[THE RECORDS Boundary: Start]

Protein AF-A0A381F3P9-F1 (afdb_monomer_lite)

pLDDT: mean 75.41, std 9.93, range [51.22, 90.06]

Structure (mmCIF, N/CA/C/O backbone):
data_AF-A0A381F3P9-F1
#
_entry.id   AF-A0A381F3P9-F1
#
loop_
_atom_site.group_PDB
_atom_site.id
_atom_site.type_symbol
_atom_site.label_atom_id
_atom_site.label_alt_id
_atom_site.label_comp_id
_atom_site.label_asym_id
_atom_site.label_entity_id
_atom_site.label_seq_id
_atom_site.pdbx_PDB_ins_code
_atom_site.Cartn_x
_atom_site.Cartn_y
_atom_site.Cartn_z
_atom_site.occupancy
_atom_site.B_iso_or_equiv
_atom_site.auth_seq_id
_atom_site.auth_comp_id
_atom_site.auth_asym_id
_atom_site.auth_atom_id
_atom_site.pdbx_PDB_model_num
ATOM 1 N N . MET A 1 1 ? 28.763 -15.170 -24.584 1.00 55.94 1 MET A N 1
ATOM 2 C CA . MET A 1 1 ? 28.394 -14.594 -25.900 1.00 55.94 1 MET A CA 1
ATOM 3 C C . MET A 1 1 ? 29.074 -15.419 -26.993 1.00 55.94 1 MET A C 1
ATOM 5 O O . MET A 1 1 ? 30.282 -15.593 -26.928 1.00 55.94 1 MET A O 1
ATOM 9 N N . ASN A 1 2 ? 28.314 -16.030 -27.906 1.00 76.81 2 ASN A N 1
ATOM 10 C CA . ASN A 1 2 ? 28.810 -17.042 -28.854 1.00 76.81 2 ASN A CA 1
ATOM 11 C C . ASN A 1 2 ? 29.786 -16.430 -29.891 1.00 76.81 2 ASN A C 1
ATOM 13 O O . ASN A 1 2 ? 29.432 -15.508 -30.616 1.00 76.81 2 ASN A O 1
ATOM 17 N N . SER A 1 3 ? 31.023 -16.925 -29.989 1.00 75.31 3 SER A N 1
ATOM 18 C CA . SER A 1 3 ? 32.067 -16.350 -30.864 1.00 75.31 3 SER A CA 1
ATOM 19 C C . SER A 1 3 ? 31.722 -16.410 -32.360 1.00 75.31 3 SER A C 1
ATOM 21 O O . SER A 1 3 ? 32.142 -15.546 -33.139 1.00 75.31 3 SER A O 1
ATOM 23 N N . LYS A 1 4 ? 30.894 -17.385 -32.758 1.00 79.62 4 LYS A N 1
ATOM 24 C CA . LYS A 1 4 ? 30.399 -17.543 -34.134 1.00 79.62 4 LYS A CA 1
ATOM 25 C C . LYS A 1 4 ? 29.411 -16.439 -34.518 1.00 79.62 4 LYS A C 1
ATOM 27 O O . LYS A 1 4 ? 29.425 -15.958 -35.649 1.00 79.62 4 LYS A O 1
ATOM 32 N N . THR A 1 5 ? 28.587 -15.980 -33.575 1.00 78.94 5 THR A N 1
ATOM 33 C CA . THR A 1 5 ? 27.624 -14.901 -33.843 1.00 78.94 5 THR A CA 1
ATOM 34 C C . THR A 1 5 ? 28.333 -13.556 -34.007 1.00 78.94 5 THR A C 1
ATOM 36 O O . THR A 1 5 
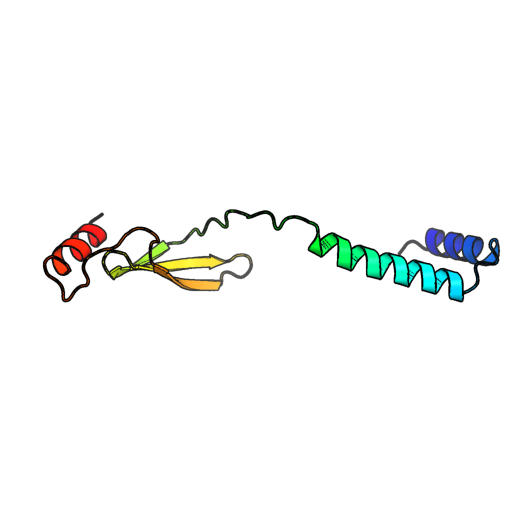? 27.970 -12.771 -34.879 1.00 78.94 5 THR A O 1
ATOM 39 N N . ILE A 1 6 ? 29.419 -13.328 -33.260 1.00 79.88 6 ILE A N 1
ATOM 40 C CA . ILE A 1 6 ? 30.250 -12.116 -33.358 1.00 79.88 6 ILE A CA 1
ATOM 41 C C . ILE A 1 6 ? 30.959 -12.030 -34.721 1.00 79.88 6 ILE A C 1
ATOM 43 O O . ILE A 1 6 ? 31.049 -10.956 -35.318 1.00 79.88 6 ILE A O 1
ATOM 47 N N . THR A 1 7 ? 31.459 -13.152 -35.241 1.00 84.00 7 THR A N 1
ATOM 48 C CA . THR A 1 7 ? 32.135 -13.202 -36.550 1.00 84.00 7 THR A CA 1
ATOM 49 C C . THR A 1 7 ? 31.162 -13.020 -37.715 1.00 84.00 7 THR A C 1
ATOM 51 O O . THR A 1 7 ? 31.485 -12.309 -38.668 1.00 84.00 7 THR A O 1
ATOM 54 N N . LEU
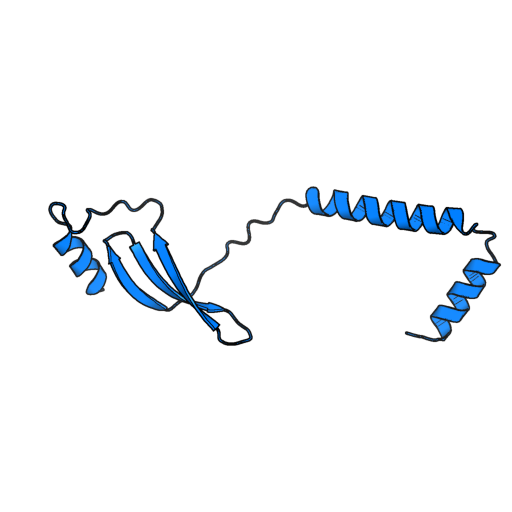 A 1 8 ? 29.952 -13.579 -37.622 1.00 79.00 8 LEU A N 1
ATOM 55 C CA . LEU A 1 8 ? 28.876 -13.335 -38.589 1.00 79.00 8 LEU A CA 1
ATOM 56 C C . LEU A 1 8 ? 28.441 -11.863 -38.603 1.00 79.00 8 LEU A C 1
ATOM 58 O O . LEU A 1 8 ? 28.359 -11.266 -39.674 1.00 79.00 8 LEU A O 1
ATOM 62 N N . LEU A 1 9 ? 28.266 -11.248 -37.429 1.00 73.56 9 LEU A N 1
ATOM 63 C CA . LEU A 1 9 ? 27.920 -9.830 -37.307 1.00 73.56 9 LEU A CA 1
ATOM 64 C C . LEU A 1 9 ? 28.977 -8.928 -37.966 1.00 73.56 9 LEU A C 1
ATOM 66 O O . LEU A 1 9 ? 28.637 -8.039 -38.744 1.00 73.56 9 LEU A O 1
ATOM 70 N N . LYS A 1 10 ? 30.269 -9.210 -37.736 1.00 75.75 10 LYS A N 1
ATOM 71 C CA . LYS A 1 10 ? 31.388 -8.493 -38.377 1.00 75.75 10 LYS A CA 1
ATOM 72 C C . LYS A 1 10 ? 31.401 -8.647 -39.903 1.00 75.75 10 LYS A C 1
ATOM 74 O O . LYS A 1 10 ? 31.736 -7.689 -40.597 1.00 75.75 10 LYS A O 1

[THE RECORDS Boundary: End]

**TASK DESCRIPTION**
Work from the entries above. Set down exactly and only the lines from the line with "ATOM 24 C CA" to the line with "ATOM 43 O O", both included, and leave the pictures out.

**RESULT FOR THIS TASK**
ATOM 24 C CA . LYS A 1 4 ? 30.399 -17.543 -34.134 1.00 79.62 4 LYS A CA 1
ATOM 25 C C . LYS A 1 4 ? 29.411 -16.439 -34.518 1.00 79.62 4 LYS A C 1
ATOM 27 O O . LYS A 1 4 ? 29.425 -15.958 -35.649 1.00 79.62 4 LYS A O 1
ATOM 32 N N . THR A 1 5 ? 28.587 -15.980 -33.575 1.00 78.94 5 THR A N 1
ATOM 33 C CA . THR A 1 5 ? 27.624 -14.901 -33.843 1.00 78.94 5 THR A CA 1
ATOM 34 C C . THR A 1 5 ? 28.333 -13.556 -34.007 1.00 78.94 5 THR A C 1
ATOM 36 O O . THR A 1 5 
? 27.970 -12.771 -34.879 1.00 78.94 5 THR A O 1
ATOM 39 N N . ILE A 1 6 ? 29.419 -13.328 -33.260 1.00 79.88 6 ILE A N 1
ATOM 40 C CA . ILE A 1 6 ? 30.250 -12.116 -33.358 1.00 79.88 6 ILE A CA 1
ATOM 41 C C . ILE A 1 6 ? 30.959 -12.030 -34.721 1.00 79.88 6 ILE A C 1
ATOM 43 O O . ILE A 1 6 ? 31.049 -10.956 -35.318 1.00 79.88 6 ILE A O 1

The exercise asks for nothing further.